Realised recently that GitHub Actions make a lot of interesting things possible right from the phone, possibly armed with Claude Code/GitHub Copilot. Essentially, it becomes serverless compute that can run any function coded into a repository. It also has a pretty simple interface to inject variables, secrets and other config metadata directly from the convenience of your phone.
I don’t do much work on the phone. The occasional Claude Code run or AWS monitoring aside, I like spending time on a larger laptop screen. However, having the option to run some powerful, bespoke analysis via the phone is compelling.
I’ve used deep research agents (across LLM providers and self-hosted via Ollama) for a while now. It’s an excellent way to get a macro, holistic view of something before really sinking your teeth into it. But lately, when I was wondering about the power of perspectives (wrote a different post on that), I thought of tinkering with the concept of perspectives of various synthetic personas to answer queries where there’s no right answer but you might want to understand all sides. These could be philosophical questions around what the definition of right vs wrong is, or even extend to major country-wide decisions like demonetization, AI policy and tax laws. A relatively under-appreciated aspect of LLMs is their ability to impersonate personas really well (given enough information and nuances about it). And I think some of the best answers I’ve received from LLMs was when I extensively refined the system prompt.
I’ve seen others use this concept of having personas in a repo to help with tasks, but it was fun playing around with this, by merging deep researched persona markdowns with questions that require demographic perspectives…all by simply running everything from the phone via GitHub Actions.

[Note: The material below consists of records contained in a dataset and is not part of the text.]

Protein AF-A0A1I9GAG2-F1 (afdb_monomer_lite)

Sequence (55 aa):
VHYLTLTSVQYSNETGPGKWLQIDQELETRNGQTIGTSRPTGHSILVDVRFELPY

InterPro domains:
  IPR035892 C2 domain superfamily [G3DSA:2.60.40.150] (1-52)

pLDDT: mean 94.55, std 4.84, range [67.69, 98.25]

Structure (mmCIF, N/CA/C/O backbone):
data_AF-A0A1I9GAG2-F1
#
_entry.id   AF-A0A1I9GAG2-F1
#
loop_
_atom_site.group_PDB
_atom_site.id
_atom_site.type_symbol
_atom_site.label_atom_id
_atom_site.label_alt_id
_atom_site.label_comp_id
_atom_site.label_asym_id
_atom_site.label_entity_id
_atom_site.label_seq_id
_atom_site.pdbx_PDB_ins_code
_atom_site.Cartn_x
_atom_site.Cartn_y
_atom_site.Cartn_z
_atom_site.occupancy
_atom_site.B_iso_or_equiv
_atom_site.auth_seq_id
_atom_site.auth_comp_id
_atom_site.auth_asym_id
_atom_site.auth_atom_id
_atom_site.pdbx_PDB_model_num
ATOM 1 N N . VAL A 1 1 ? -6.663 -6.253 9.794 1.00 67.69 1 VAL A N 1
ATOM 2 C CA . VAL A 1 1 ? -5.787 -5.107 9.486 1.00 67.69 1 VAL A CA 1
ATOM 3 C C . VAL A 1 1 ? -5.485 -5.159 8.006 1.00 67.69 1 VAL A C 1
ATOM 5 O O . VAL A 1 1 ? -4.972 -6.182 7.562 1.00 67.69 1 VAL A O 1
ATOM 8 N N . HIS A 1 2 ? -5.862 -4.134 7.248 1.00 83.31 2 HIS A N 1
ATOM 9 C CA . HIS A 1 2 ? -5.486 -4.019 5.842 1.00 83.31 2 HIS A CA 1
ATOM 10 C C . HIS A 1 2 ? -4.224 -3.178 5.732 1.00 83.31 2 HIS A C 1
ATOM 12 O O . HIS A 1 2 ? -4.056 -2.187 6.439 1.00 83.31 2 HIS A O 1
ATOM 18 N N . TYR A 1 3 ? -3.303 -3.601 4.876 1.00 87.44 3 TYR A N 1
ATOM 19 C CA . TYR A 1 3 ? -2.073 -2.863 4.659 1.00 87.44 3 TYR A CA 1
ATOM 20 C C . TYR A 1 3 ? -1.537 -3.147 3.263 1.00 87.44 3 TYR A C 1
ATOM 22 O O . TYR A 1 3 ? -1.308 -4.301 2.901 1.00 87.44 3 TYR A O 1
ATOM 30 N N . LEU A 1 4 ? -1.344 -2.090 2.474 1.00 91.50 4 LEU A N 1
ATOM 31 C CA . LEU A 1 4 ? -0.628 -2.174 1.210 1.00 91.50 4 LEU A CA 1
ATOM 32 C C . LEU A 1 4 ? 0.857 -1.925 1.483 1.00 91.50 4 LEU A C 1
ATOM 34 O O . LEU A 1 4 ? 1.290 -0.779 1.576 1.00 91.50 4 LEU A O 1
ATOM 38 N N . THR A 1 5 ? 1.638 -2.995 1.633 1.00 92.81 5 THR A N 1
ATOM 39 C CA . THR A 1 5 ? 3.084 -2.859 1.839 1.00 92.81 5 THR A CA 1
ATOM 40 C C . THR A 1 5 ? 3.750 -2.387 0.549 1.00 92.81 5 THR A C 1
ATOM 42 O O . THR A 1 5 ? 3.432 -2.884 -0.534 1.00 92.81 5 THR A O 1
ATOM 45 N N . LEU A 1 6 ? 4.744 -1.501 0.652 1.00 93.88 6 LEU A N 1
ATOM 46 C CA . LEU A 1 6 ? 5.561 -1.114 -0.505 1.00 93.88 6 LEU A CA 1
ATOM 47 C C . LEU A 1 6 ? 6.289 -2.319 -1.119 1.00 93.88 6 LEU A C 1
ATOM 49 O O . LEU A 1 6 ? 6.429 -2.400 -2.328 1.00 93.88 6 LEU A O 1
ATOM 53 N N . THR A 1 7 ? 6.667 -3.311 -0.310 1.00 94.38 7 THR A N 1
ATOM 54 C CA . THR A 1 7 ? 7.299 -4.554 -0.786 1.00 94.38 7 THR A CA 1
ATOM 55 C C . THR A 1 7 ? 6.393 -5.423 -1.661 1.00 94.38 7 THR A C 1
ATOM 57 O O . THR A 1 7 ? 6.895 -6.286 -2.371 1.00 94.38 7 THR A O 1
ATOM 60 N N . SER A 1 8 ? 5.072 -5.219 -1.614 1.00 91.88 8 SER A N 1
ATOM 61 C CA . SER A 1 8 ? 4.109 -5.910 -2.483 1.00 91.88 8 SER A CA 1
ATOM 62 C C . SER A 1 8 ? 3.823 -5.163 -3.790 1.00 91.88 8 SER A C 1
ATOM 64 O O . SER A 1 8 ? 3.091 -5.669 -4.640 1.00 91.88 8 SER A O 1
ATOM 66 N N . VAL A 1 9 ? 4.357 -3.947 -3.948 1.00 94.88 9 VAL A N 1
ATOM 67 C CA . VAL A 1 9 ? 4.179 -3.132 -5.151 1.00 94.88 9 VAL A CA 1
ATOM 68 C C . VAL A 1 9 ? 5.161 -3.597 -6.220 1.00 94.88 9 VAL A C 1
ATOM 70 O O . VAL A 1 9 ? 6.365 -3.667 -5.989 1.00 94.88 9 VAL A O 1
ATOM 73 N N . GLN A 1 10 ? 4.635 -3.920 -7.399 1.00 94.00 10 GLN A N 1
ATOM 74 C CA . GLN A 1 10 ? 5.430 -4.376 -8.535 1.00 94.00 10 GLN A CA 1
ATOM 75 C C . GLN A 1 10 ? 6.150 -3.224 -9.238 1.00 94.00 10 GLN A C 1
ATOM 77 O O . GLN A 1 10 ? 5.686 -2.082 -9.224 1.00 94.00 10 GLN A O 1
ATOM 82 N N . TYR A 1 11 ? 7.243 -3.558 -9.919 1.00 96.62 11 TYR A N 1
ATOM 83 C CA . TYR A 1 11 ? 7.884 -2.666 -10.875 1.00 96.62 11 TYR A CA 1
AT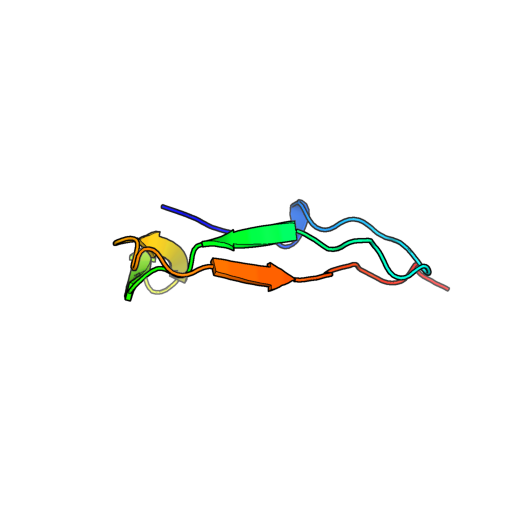OM 84 C C . TYR A 1 11 ? 7.222 -2.810 -12.248 1.00 96.62 11 TYR A C 1
ATOM 86 O O . TYR A 1 11 ? 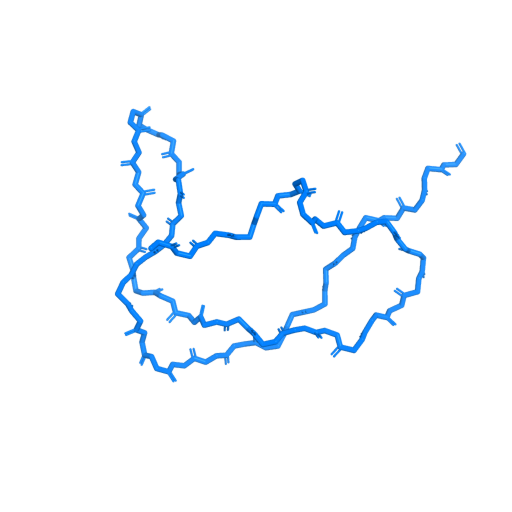7.032 -3.927 -12.725 1.00 96.62 11 TYR A O 1
ATOM 94 N N . SER A 1 12 ? 6.862 -1.695 -12.876 1.00 96.19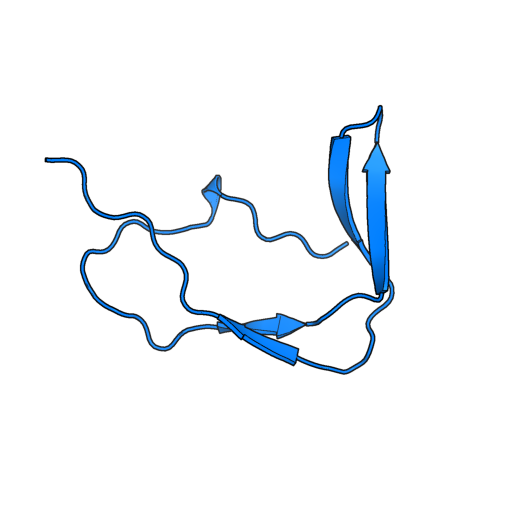 12 SER A N 1
ATOM 95 C CA . SER A 1 12 ? 6.313 -1.644 -14.229 1.00 96.19 12 SER A CA 1
ATOM 96 C C . SER A 1 12 ? 6.407 -0.224 -14.785 1.00 96.19 12 SER A C 1
ATOM 98 O O . SER A 1 12 ? 6.175 0.749 -14.069 1.00 96.19 12 SER A O 1
ATOM 100 N N . ASN A 1 13 ? 6.668 -0.109 -16.086 1.00 95.94 13 ASN A N 1
ATOM 101 C CA . ASN A 1 13 ? 6.592 1.166 -16.805 1.00 95.94 13 ASN A CA 1
ATOM 102 C C . ASN A 1 13 ? 5.210 1.400 -17.441 1.00 95.94 13 ASN A C 1
ATOM 104 O O . ASN A 1 13 ? 4.952 2.467 -17.990 1.00 95.94 13 ASN A O 1
ATOM 108 N N . GLU A 1 14 ? 4.306 0.424 -17.352 1.00 96.56 14 GLU A N 1
ATOM 109 C CA . GLU A 1 14 ? 2.966 0.487 -17.932 1.00 96.56 14 GLU A CA 1
ATOM 110 C C . GLU A 1 14 ? 1.902 0.762 -16.865 1.00 96.56 14 GLU A C 1
ATOM 112 O O . GLU A 1 14 ? 2.011 0.312 -15.722 1.00 96.56 14 GLU A O 1
ATOM 117 N N . THR A 1 15 ? 0.849 1.489 -17.251 1.00 95.12 15 THR A N 1
ATOM 118 C CA . THR A 1 15 ? -0.331 1.698 -16.396 1.00 95.12 15 THR A CA 1
ATOM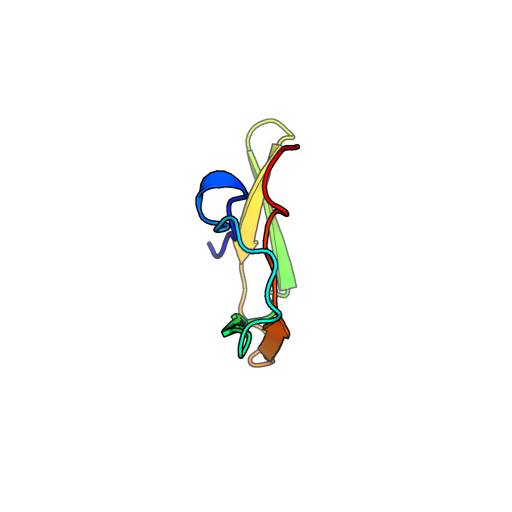 119 C C . THR A 1 15 ? -1.132 0.404 -16.304 1.00 95.12 15 THR A C 1
ATOM 121 O O . THR A 1 15 ? -1.426 -0.218 -17.324 1.00 95.12 15 THR A O 1
ATOM 124 N N . GLY A 1 16 ? -1.475 -0.002 -15.083 1.00 94.69 16 GLY A N 1
ATOM 125 C CA . GLY A 1 16 ? -2.222 -1.225 -14.825 1.00 94.69 16 GLY A CA 1
ATOM 126 C C . GLY A 1 16 ? -3.739 -1.010 -14.794 1.00 94.69 16 GLY A C 1
ATOM 127 O O . GLY A 1 16 ? -4.219 0.120 -14.720 1.00 94.69 16 GLY A O 1
ATOM 128 N N . PRO A 1 17 ? -4.527 -2.101 -14.763 1.00 95.44 17 PRO A N 1
ATOM 129 C CA . PRO A 1 17 ? -5.978 -2.030 -14.563 1.00 95.44 17 PRO A CA 1
ATOM 130 C C . PRO A 1 17 ? -6.380 -1.548 -13.153 1.00 95.44 17 PRO A C 1
ATOM 132 O O . PRO A 1 17 ? -7.562 -1.334 -12.888 1.00 95.44 17 PRO A O 1
ATOM 135 N N . GLY A 1 18 ? -5.412 -1.390 -12.243 1.00 94.88 18 GLY A N 1
ATOM 136 C CA . GLY A 1 18 ? -5.634 -1.060 -10.842 1.00 94.88 18 GLY A CA 1
ATOM 137 C C . GLY A 1 18 ? -6.232 -2.211 -10.028 1.00 94.88 18 GLY A C 1
ATOM 138 O O . GLY A 1 18 ? -6.493 -3.308 -10.522 1.00 94.88 18 GLY A O 1
ATOM 139 N N . LYS A 1 19 ? -6.432 -1.958 -8.735 1.00 94.44 19 LYS A N 1
ATOM 140 C CA . LYS A 1 19 ? -7.094 -2.864 -7.791 1.00 94.44 19 LYS A CA 1
ATOM 141 C C . LYS A 1 19 ? -8.052 -2.099 -6.893 1.00 94.44 19 LYS A C 1
ATOM 143 O O . LYS A 1 19 ? -7.753 -0.984 -6.468 1.00 94.44 19 LYS A O 1
ATOM 148 N N . TRP A 1 20 ? -9.190 -2.712 -6.589 1.00 96.25 20 TRP A N 1
ATOM 149 C CA . TRP A 1 20 ? -10.108 -2.183 -5.588 1.00 96.25 20 TRP A CA 1
ATOM 150 C C . TRP A 1 20 ? -9.542 -2.427 -4.193 1.00 96.25 20 TRP A C 1
ATOM 152 O O . TRP A 1 20 ? -9.230 -3.560 -3.829 1.00 96.25 20 TRP A O 1
ATOM 162 N N . LEU A 1 21 ? -9.403 -1.353 -3.426 1.00 95.31 21 LEU A N 1
ATOM 163 C CA . LEU A 1 21 ? -8.987 -1.372 -2.033 1.00 95.31 21 LEU A CA 1
ATOM 164 C C . LEU A 1 21 ? -10.134 -0.872 -1.167 1.00 95.31 21 LEU A C 1
ATOM 166 O O . LEU A 1 21 ? -10.760 0.142 -1.475 1.00 95.31 21 LEU A O 1
ATOM 170 N N . GLN A 1 22 ? -10.392 -1.580 -0.074 1.00 95.69 22 GLN A N 1
ATOM 171 C CA . GLN A 1 22 ? -11.355 -1.142 0.922 1.00 95.69 22 GLN A CA 1
ATOM 172 C C . GLN A 1 22 ? -10.826 0.079 1.678 1.00 95.69 22 GLN A C 1
ATOM 174 O O . GLN A 1 22 ? -9.642 0.146 2.009 1.00 95.69 22 GLN A O 1
ATOM 179 N N . ILE A 1 23 ? -11.722 1.018 1.979 1.00 97.12 23 ILE A N 1
ATOM 180 C CA . ILE A 1 23 ? -11.431 2.147 2.860 1.00 97.12 23 ILE A CA 1
ATOM 181 C C . ILE A 1 23 ? -11.831 1.769 4.285 1.00 97.12 23 ILE A C 1
ATOM 183 O O . ILE A 1 23 ? -12.977 1.398 4.557 1.00 97.12 23 ILE A O 1
ATOM 187 N N . ASP A 1 24 ? -10.871 1.900 5.184 1.00 97.75 24 ASP A N 1
A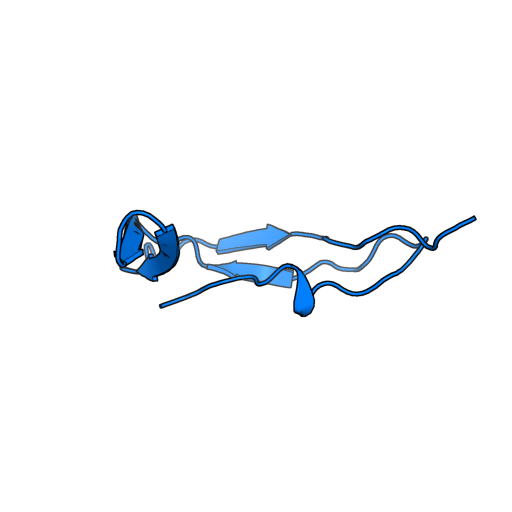TOM 188 C CA . ASP A 1 24 ? -10.984 1.615 6.607 1.00 97.75 24 ASP A CA 1
ATOM 189 C C . ASP A 1 24 ? -11.013 2.936 7.400 1.00 97.75 24 ASP A C 1
ATOM 191 O O . ASP A 1 24 ? -10.426 3.935 6.981 1.00 97.75 24 ASP A O 1
ATOM 195 N N . GLN A 1 25 ? -11.722 2.957 8.530 1.00 97.81 25 GLN A N 1
ATOM 196 C CA . GLN A 1 25 ? -11.935 4.158 9.346 1.00 97.81 25 GLN A CA 1
ATOM 197 C C . GLN A 1 25 ? -10.769 4.451 10.301 1.00 97.81 25 GLN A C 1
ATOM 199 O O . GLN A 1 25 ? -10.561 5.605 10.676 1.00 97.81 25 GLN A O 1
ATOM 204 N N . GLU A 1 26 ? -10.023 3.428 10.723 1.00 97.75 26 GLU A N 1
ATOM 205 C CA . GLU A 1 26 ? -9.011 3.553 11.775 1.00 97.75 26 GLU A CA 1
ATOM 206 C C . GLU A 1 26 ? -7.605 3.212 11.297 1.00 97.75 26 GLU A C 1
ATOM 208 O O . GLU A 1 26 ? -7.400 2.308 10.485 1.00 97.75 26 GLU A O 1
ATOM 213 N N . LEU A 1 27 ? -6.628 3.936 11.850 1.00 96.19 27 LEU A N 1
ATOM 214 C CA . LEU A 1 27 ? -5.203 3.684 11.679 1.00 96.19 27 LEU A CA 1
ATOM 215 C C . LEU A 1 27 ? -4.688 2.841 12.848 1.00 96.19 27 LEU A C 1
ATOM 217 O O . LEU A 1 27 ? -4.793 3.241 14.006 1.00 96.19 27 LEU A O 1
ATOM 221 N N . GLU A 1 28 ? -4.068 1.711 12.535 1.00 96.56 28 GLU A N 1
ATOM 222 C CA . GLU A 1 28 ? -3.448 0.836 13.523 1.00 96.56 28 GLU A CA 1
ATOM 223 C C . GLU A 1 28 ? -1.977 1.203 13.694 1.00 96.56 28 GLU A C 1
ATOM 225 O O . GLU A 1 28 ? -1.204 1.232 12.728 1.00 96.56 28 GLU A O 1
ATOM 230 N N . THR A 1 29 ? -1.567 1.448 14.940 1.00 95.44 29 THR A N 1
ATOM 231 C CA . THR A 1 29 ? -0.182 1.794 15.271 1.00 95.44 29 THR A CA 1
ATOM 232 C C . THR A 1 29 ? 0.403 0.862 16.322 1.00 95.44 29 THR A C 1
ATOM 234 O O . THR A 1 29 ? -0.272 0.415 17.248 1.00 95.44 29 THR A O 1
ATOM 237 N N . ARG A 1 30 ? 1.696 0.564 16.188 1.00 96.12 30 ARG A N 1
ATOM 238 C CA . ARG A 1 30 ? 2.474 -0.202 17.162 1.00 96.12 30 ARG A CA 1
ATOM 239 C C . ARG A 1 30 ? 3.814 0.480 17.363 1.00 96.12 30 ARG A C 1
ATOM 241 O O . ARG A 1 30 ? 4.542 0.696 16.402 1.00 96.12 30 ARG A O 1
ATOM 248 N N . ASN A 1 31 ? 4.136 0.826 18.609 1.00 96.50 31 ASN A N 1
ATOM 249 C CA . ASN A 1 31 ? 5.365 1.551 18.957 1.00 96.50 31 ASN A CA 1
ATOM 250 C C . ASN A 1 31 ? 5.558 2.837 18.122 1.00 96.50 31 ASN A C 1
ATOM 252 O O . ASN A 1 31 ? 6.661 3.137 17.678 1.00 96.50 31 ASN A O 1
ATOM 256 N N . GLY A 1 32 ? 4.466 3.563 17.853 1.00 94.00 32 GLY A N 1
ATOM 257 C CA . GLY A 1 32 ? 4.477 4.787 17.043 1.00 94.00 32 GLY A CA 1
ATOM 258 C C . GLY A 1 32 ? 4.597 4.574 15.528 1.00 94.00 32 GLY A C 1
ATOM 259 O O . GLY A 1 32 ? 4.558 5.547 14.783 1.00 94.00 32 GLY A O 1
ATOM 260 N N . GLN A 1 33 ? 4.709 3.331 15.050 1.00 93.75 33 GLN A N 1
ATOM 261 C CA . GLN A 1 33 ? 4.724 3.016 13.621 1.00 93.75 33 GLN A CA 1
ATOM 262 C C . GLN A 1 33 ? 3.352 2.551 13.145 1.00 93.75 33 GLN A C 1
ATOM 264 O O . GLN A 1 33 ? 2.674 1.790 13.833 1.00 93.75 33 GLN A O 1
ATOM 269 N N . THR A 1 34 ? 2.959 2.981 11.947 1.00 92.62 34 THR A N 1
ATOM 270 C CA . THR A 1 34 ? 1.747 2.480 11.290 1.00 92.62 34 THR A CA 1
ATOM 271 C C . THR A 1 34 ? 1.957 1.033 10.861 1.00 92.62 34 THR A C 1
ATOM 273 O O . THR A 1 34 ? 2.913 0.737 10.148 1.00 92.62 34 THR A O 1
ATOM 276 N N . ILE A 1 35 ? 1.045 0.149 11.263 1.00 94.00 35 ILE A N 1
ATOM 277 C CA . ILE A 1 35 ? 1.059 -1.274 10.889 1.00 94.00 35 ILE A CA 1
ATOM 278 C C . ILE A 1 35 ? -0.120 -1.670 9.988 1.00 94.00 35 ILE A C 1
ATOM 280 O O . ILE A 1 35 ? -0.183 -2.807 9.525 1.00 94.00 35 ILE A O 1
ATOM 284 N N . GLY A 1 36 ? -1.048 -0.744 9.736 1.00 95.38 36 GLY A N 1
ATOM 285 C CA . GLY A 1 36 ? -2.151 -0.906 8.795 1.00 95.38 36 GLY A CA 1
ATOM 286 C C . GLY A 1 36 ? -3.385 -0.115 9.200 1.00 95.38 36 GLY A C 1
ATOM 287 O O . GLY A 1 36 ? -3.290 0.854 9.948 1.00 95.38 36 GLY A O 1
ATOM 288 N N . THR A 1 37 ? -4.538 -0.537 8.697 1.00 97.19 37 THR A N 1
ATOM 289 C CA . THR A 1 37 ? -5.842 0.079 8.957 1.00 97.19 37 THR A CA 1
ATOM 290 C C . THR A 1 37 ? -6.881 -0.954 9.394 1.00 97.19 37 THR A C 1
ATOM 292 O O . THR A 1 37 ? -6.710 -2.162 9.171 1.00 97.19 37 THR A O 1
ATOM 295 N N . SER A 1 38 ? -7.950 -0.505 10.048 1.00 96.94 38 SER A N 1
ATOM 296 C CA . SER A 1 38 ? -9.052 -1.357 10.504 1.00 96.94 38 SER A CA 1
ATOM 297 C C . SER A 1 38 ? -10.403 -0.626 10.493 1.00 96.94 38 SER A C 1
ATOM 299 O O . SER A 1 38 ? -10.493 0.554 10.163 1.00 96.94 38 SER A O 1
ATOM 301 N N . ARG A 1 39 ? -11.475 -1.351 10.841 1.00 97.12 39 ARG A N 1
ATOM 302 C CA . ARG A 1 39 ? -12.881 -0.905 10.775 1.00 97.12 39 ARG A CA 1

Regardless of this simple implementation, I think the concept, in general, is powerful. I can envision population-scale personas with the right % distribution coded into the sampling techniques—a synthetic census could be a great way to preempt reaction to important society-level decisions. Moreover, if the core algorithm is solid, the personas could be modular, pluggable packages, possibly hosted on S3 buckets and could lead to much richer, valuable results.